# What to do
In the records below, begin at the line containing "ATOM 270 C CA" and end at the line containing "ATOM 304 O O"; quote every line in that span exactly, including both boundary lines, and no others.

# Material for this exercise
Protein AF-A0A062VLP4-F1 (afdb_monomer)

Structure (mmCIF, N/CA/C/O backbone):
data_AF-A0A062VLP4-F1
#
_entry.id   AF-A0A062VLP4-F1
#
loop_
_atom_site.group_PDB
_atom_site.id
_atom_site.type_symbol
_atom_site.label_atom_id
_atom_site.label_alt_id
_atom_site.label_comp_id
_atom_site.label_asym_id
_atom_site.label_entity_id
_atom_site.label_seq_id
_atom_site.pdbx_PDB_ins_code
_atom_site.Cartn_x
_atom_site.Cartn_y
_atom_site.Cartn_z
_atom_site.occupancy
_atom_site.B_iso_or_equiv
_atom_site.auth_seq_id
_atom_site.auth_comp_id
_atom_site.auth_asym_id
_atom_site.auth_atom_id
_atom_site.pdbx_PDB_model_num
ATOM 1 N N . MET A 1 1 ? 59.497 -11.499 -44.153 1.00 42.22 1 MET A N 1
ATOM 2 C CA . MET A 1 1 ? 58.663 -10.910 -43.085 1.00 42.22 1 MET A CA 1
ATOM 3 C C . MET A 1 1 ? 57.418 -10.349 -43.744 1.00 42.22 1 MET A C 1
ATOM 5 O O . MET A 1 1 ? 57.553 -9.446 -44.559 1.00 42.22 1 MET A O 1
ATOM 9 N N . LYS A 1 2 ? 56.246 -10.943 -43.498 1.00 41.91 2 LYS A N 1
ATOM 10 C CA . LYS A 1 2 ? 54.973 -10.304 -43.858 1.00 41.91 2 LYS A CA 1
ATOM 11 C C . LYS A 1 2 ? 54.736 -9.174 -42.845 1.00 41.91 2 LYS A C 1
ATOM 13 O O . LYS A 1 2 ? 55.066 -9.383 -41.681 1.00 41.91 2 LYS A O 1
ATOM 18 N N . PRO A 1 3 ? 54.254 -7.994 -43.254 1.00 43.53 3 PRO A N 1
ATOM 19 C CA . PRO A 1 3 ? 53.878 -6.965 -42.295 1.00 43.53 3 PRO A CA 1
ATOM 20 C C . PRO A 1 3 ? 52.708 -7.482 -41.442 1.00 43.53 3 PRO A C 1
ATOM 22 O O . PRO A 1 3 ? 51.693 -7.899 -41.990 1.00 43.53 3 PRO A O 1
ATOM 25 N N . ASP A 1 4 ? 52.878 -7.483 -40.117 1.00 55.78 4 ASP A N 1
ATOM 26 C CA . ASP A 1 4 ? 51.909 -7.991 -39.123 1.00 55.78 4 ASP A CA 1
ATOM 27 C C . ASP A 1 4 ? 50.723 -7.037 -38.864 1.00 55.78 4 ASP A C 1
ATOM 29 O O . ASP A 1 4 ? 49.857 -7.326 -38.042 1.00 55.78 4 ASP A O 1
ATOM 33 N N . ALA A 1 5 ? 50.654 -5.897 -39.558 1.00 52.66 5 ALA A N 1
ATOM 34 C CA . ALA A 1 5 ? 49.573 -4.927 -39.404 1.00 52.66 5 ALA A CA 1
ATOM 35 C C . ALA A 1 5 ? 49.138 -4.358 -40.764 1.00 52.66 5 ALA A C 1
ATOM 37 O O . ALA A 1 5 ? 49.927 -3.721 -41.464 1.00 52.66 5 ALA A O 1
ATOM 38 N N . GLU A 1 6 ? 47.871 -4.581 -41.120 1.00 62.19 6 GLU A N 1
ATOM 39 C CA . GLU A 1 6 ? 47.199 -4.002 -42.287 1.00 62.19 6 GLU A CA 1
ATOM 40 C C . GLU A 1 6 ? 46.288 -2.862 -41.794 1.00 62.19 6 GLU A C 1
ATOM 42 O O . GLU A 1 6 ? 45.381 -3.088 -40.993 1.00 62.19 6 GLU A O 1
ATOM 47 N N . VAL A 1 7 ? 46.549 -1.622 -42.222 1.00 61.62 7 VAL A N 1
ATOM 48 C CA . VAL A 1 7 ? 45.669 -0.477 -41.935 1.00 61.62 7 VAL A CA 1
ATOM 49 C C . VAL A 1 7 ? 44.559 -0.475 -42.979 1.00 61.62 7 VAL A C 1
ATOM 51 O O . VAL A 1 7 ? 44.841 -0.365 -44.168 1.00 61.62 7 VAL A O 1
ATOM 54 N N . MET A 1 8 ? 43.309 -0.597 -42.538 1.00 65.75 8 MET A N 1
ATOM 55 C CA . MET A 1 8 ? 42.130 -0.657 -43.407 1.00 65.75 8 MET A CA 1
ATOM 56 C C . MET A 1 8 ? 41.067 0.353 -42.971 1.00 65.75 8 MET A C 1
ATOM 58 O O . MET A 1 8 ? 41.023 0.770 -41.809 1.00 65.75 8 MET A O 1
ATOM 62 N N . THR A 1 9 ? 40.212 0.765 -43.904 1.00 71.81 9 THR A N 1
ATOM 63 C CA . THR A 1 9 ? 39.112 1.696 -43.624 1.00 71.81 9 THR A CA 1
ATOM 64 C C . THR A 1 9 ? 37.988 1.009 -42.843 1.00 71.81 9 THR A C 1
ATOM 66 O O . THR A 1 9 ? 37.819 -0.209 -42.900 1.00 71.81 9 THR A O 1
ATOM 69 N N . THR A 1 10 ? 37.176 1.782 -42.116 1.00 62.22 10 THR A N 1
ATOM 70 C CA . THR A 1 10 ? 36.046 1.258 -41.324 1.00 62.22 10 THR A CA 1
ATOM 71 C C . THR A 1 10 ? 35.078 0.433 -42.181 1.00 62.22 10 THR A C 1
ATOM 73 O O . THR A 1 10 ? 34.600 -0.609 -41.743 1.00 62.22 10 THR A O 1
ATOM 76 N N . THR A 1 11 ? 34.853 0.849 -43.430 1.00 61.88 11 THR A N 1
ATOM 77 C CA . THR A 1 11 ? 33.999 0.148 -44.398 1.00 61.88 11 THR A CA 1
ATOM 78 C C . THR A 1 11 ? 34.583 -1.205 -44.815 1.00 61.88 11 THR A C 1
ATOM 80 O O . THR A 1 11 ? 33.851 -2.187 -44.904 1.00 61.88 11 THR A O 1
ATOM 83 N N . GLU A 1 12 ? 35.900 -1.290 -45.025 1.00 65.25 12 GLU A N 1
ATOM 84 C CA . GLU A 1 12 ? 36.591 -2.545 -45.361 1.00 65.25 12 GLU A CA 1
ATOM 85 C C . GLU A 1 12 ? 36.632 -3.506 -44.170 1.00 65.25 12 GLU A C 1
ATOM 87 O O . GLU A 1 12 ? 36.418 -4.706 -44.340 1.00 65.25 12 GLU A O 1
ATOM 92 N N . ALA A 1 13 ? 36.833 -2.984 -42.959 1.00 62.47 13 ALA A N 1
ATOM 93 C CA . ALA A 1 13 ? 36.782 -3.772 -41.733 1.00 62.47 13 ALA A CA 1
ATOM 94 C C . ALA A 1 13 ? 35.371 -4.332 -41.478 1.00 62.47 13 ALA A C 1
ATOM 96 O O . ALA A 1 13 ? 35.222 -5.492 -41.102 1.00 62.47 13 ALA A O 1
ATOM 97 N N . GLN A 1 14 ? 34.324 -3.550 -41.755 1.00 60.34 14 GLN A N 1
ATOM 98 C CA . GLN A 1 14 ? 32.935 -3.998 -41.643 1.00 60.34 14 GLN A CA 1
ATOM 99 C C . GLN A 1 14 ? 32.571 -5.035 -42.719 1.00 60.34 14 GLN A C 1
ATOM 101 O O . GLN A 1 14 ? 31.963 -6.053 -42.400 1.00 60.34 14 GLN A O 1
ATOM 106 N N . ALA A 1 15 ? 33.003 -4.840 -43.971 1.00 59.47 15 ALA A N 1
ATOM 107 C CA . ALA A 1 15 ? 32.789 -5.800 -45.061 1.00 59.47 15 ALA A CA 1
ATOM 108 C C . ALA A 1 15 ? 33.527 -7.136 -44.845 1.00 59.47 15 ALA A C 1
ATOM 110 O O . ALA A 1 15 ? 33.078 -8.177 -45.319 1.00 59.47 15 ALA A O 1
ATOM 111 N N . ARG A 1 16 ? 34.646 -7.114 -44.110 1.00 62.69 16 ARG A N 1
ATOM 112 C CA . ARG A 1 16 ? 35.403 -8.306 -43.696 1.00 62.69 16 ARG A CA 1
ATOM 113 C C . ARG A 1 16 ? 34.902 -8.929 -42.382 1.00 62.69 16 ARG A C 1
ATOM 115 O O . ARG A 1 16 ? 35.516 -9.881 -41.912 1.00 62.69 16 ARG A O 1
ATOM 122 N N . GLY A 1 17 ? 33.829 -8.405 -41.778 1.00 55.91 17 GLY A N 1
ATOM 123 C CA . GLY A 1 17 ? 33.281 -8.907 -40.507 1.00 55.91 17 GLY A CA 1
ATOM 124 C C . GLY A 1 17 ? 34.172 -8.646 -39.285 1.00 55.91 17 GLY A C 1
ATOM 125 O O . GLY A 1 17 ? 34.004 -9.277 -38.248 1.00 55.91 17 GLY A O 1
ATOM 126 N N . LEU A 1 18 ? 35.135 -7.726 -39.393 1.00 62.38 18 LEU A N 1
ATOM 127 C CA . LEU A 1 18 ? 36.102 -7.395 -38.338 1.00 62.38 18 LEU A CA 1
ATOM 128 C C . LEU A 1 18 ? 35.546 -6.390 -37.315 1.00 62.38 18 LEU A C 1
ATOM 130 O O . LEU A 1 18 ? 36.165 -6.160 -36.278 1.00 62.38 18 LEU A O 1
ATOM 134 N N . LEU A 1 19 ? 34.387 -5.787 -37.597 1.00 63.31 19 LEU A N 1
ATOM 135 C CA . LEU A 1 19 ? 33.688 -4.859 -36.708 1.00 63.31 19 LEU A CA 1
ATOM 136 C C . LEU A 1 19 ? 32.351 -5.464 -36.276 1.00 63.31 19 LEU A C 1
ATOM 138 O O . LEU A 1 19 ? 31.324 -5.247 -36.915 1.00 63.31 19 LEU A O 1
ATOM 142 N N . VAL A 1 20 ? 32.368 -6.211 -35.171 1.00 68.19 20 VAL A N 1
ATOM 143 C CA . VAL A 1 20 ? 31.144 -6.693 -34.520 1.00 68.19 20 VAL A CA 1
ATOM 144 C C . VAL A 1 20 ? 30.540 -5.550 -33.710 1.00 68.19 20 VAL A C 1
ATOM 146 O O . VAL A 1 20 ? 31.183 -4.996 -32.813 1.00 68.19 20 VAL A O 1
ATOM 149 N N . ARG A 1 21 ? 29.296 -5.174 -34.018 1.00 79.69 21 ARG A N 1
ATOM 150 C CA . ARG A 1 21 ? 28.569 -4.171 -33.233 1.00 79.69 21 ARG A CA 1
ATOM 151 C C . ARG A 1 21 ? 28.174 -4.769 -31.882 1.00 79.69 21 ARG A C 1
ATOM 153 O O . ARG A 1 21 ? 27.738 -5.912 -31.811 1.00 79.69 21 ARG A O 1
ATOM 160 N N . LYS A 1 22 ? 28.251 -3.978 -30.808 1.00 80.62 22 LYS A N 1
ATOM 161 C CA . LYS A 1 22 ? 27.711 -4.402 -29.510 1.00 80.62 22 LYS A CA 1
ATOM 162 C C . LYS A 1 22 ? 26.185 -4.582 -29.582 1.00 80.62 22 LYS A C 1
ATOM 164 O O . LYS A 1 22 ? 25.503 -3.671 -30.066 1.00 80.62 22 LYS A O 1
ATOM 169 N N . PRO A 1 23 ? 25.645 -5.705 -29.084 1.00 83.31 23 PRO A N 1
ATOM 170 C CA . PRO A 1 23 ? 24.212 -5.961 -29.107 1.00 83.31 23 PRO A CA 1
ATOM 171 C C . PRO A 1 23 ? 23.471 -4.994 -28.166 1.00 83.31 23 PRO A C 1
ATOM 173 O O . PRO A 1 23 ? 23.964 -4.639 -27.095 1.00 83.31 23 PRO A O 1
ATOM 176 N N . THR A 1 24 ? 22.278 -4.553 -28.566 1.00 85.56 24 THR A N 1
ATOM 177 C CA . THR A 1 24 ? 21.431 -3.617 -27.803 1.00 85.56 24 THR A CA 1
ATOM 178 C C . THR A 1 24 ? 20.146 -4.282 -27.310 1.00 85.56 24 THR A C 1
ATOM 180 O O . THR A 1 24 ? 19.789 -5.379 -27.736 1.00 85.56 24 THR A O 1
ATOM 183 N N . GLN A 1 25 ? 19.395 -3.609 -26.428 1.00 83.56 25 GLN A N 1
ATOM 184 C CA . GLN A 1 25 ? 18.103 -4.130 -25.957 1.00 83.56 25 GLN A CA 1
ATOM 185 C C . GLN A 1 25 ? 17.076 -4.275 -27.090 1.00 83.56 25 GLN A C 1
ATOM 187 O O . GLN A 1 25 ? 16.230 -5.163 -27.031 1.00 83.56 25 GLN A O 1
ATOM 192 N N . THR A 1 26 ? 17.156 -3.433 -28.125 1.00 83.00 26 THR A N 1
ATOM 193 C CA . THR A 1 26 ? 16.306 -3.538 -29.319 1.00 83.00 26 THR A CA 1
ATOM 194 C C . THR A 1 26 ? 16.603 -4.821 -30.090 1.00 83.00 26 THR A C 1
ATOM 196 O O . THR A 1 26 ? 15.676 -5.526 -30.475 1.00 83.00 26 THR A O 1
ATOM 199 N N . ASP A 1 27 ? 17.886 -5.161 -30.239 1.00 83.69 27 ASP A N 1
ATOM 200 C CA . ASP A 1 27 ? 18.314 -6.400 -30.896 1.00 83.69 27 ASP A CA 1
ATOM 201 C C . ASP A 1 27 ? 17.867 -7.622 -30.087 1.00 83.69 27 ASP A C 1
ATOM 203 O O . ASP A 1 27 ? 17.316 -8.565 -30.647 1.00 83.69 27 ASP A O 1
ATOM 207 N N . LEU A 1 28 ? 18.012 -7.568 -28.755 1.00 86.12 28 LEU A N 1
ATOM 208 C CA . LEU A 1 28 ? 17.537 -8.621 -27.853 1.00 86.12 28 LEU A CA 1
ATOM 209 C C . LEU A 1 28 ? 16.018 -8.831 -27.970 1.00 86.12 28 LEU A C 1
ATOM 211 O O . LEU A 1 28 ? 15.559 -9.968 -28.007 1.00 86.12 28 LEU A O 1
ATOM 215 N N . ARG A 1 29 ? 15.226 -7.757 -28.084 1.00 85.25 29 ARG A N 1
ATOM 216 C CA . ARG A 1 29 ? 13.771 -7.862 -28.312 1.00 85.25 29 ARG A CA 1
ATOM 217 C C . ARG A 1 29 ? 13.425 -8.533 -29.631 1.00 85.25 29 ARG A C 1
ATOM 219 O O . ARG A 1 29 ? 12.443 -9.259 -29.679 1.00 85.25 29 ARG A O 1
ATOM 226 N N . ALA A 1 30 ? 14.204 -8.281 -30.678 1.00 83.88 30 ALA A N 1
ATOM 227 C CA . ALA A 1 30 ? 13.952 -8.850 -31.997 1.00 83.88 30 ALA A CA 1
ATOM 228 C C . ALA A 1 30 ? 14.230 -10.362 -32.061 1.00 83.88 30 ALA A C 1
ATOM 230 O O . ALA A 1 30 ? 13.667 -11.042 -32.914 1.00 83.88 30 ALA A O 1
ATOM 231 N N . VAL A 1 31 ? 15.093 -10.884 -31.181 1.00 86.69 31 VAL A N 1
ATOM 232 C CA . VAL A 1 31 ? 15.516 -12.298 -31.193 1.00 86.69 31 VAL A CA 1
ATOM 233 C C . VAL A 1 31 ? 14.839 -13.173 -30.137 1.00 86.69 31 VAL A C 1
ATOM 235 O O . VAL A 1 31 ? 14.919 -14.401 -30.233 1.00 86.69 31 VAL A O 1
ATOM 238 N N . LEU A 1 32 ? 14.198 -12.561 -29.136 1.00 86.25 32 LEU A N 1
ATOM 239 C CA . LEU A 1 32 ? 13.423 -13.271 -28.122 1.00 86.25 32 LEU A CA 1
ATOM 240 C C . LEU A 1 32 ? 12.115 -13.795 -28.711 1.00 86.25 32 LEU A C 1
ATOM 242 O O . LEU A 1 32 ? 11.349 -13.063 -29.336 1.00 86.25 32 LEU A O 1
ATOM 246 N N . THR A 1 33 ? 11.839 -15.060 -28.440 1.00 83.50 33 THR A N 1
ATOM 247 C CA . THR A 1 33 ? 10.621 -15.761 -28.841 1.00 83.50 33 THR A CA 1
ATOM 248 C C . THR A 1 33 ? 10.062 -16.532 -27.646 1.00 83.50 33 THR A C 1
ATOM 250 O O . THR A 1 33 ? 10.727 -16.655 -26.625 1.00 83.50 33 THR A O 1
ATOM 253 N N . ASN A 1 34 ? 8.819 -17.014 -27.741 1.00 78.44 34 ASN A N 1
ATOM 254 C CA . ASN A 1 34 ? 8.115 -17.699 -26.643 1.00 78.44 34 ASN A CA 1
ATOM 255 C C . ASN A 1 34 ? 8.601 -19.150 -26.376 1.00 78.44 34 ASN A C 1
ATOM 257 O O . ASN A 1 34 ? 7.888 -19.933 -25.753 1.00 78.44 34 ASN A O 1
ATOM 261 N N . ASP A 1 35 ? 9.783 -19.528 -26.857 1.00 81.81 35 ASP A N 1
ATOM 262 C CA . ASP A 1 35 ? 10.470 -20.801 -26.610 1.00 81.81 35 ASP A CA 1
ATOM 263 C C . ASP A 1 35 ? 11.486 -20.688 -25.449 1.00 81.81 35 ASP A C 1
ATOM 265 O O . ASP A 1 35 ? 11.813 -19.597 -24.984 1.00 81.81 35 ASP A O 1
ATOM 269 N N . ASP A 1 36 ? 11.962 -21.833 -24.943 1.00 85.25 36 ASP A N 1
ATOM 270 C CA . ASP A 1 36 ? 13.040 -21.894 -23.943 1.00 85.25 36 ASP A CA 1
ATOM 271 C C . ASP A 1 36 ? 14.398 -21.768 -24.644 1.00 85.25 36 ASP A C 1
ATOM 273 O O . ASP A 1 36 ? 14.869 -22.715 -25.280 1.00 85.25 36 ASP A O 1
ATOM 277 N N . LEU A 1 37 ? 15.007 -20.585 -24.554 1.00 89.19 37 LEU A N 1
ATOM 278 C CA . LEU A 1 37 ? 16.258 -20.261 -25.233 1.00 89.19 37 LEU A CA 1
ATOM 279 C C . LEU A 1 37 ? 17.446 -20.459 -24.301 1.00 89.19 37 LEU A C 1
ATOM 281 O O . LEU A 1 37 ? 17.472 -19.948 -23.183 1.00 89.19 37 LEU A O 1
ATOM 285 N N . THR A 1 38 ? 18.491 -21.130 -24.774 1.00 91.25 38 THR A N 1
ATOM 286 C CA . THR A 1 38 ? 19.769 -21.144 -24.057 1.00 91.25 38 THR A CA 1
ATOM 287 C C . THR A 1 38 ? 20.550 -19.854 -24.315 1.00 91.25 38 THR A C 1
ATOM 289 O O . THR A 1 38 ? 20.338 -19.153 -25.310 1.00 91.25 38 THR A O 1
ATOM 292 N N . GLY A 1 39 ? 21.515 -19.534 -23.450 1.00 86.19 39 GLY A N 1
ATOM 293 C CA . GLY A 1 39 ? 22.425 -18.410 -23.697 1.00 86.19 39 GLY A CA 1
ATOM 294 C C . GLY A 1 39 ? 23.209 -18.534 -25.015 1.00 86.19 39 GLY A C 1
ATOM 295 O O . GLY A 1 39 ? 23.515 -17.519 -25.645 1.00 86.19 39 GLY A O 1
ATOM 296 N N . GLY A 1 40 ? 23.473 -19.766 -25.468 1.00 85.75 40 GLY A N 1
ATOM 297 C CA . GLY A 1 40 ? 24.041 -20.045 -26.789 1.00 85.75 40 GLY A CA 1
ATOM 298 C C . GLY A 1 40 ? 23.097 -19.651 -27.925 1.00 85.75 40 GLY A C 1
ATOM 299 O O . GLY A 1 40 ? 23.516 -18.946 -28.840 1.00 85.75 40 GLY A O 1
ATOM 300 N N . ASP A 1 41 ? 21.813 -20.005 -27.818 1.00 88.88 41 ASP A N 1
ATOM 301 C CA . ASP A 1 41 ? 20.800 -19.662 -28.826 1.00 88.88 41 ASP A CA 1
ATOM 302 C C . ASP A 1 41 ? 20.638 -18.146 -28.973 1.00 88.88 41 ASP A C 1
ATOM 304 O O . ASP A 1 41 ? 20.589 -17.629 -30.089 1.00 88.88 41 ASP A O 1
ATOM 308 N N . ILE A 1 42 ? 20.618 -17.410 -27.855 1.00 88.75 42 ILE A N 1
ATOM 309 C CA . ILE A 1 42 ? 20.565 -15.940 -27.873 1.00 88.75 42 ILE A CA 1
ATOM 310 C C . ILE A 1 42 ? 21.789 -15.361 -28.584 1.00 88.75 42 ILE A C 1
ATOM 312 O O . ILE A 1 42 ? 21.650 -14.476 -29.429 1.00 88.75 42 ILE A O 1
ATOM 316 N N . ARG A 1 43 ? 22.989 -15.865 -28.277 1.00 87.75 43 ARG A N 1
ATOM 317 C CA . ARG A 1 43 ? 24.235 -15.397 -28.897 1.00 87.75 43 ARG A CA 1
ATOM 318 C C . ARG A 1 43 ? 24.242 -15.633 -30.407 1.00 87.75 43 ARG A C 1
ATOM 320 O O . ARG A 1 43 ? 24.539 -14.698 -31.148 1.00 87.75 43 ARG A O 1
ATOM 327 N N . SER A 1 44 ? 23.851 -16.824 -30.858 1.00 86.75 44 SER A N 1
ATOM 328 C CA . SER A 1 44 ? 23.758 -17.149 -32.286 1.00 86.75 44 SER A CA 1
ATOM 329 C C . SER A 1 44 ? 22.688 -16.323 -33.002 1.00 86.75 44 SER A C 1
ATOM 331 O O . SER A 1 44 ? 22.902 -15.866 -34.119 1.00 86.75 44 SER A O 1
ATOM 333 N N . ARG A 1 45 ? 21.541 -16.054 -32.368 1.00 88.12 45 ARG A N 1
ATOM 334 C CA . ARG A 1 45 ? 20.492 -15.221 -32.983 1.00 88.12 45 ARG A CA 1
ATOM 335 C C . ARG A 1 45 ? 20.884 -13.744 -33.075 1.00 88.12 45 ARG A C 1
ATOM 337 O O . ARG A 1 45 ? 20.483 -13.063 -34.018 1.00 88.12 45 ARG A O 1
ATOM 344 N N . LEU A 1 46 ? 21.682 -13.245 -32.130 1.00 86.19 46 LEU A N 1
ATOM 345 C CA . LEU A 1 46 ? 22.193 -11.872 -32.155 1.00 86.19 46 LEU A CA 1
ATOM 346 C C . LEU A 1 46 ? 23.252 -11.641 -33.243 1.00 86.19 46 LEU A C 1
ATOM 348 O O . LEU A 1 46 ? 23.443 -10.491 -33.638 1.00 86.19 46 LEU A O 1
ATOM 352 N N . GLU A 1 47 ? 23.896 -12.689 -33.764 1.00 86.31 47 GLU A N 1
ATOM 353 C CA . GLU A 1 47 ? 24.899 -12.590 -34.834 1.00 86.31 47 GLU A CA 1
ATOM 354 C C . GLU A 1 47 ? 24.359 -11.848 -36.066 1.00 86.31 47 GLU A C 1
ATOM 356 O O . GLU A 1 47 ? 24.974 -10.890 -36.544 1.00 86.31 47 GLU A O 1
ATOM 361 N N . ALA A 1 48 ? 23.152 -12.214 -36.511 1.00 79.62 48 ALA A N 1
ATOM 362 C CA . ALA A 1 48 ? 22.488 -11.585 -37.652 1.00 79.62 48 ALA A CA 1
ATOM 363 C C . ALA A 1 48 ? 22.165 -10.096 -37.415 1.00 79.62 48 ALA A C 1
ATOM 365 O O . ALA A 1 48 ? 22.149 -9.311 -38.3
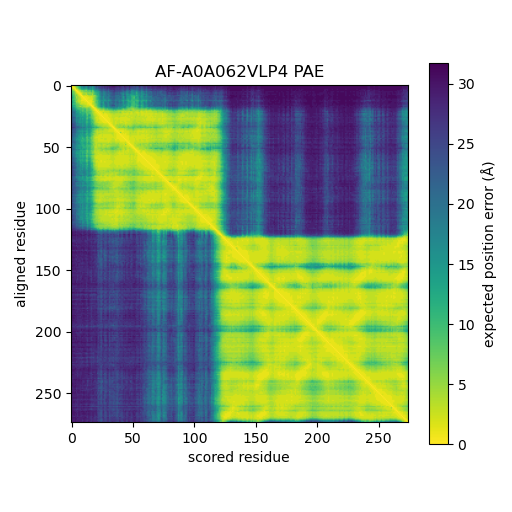60 1.00 79.62 48 ALA A O 1
ATOM 366 N N . GLN A 1 49 ? 21.936 -9.694 -36.160 1.00 80.25 49 GLN A N 1
ATOM 367 C CA . GLN A 1 49 ? 21.629 -8.305 -35.786 1.00 80.25 49 GLN A CA 1
ATOM 368 C C . GLN A 1 49 ? 22.891 -7.451 -35.584 1.00 80.25 49 GLN A C 1
ATOM 370 O O . GLN A 1 49 ? 22.860 -6.223 -35.717 1.00 80.25 49 GLN A O 1
ATOM 375 N N . CYS A 1 50 ? 24.010 -8.088 -35.235 1.00 78.12 50 CYS A N 1
ATOM 376 C CA . CYS A 1 50 ? 25.256 -7.414 -34.869 1.00 78.12 50 CYS A CA 1
ATOM 377 C C . CYS A 1 50 ? 26.287 -7.372 -36.004 1.00 78.12 50 CYS A C 1
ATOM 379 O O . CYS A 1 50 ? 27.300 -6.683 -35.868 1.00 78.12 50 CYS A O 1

# Answer to this task
ATOM 270 C CA . ASP A 1 36 ? 13.040 -21.894 -23.943 1.00 85.25 36 ASP A CA 1
ATOM 271 C C . ASP A 1 36 ? 14.398 -21.768 -24.644 1.00 85.25 36 ASP A C 1
ATOM 273 O O . ASP A 1 36 ? 14.869 -22.715 -25.280 1.00 85.25 36 ASP A O 1
ATOM 277 N N . LEU A 1 37 ? 15.007 -20.585 -24.554 1.00 89.19 37 LEU A N 1
ATOM 278 C CA . LEU A 1 37 ? 16.258 -20.261 -25.233 1.00 89.19 37 LEU A CA 1
ATOM 279 C C . LEU A 1 37 ? 17.446 -20.459 -24.301 1.00 89.19 37 LEU A C 1
ATOM 281 O O . LEU A 1 37 ? 17.472 -19.948 -23.183 1.00 89.19 37 LEU A O 1
ATOM 285 N N . THR A 1 38 ? 18.491 -21.130 -24.774 1.00 91.25 38 THR A N 1
ATOM 286 C CA . THR A 1 38 ? 19.769 -21.144 -24.057 1.00 91.25 38 THR A CA 1
ATOM 287 C C . THR A 1 38 ? 20.550 -19.854 -24.315 1.00 91.25 38 THR A C 1
ATOM 289 O O . THR A 1 38 ? 20.338 -19.153 -25.310 1.00 91.25 38 THR A O 1
ATOM 292 N N . GLY A 1 39 ? 21.515 -19.534 -23.450 1.00 86.19 39 GLY A N 1
ATOM 293 C CA . GLY A 1 39 ? 22.425 -18.410 -23.697 1.00 86.19 39 GLY A CA 1
ATOM 294 C C . GLY A 1 39 ? 23.209 -18.534 -25.015 1.00 86.19 39 GLY A C 1
ATOM 295 O O . GLY A 1 39 ? 23.515 -17.519 -25.645 1.00 86.19 39 GLY A O 1
ATOM 296 N N . GLY A 1 40 ? 23.473 -19.766 -25.468 1.00 85.75 40 GLY A N 1
ATOM 297 C CA . GLY A 1 40 ? 24.041 -20.045 -26.789 1.00 85.75 40 GLY A CA 1
ATOM 298 C C . GLY A 1 40 ? 23.097 -19.651 -27.925 1.00 85.75 40 GLY A C 1
ATOM 299 O O . GLY A 1 40 ? 23.516 -18.946 -28.840 1.00 85.75 40 GLY A O 1
ATOM 300 N N . ASP A 1 41 ? 21.813 -20.005 -27.818 1.00 88.88 41 ASP A N 1
ATOM 301 C CA . ASP A 1 41 ? 20.800 -19.662 -28.826 1.00 88.88 41 ASP A CA 1
ATOM 302 C C . ASP A 1 41 ? 20.638 -18.146 -28.973 1.00 88.88 41 ASP A C 1
ATOM 304 O O . ASP A 1 41 ? 20.589 -17.629 -30.089 1.00 88.88 41 ASP A O 1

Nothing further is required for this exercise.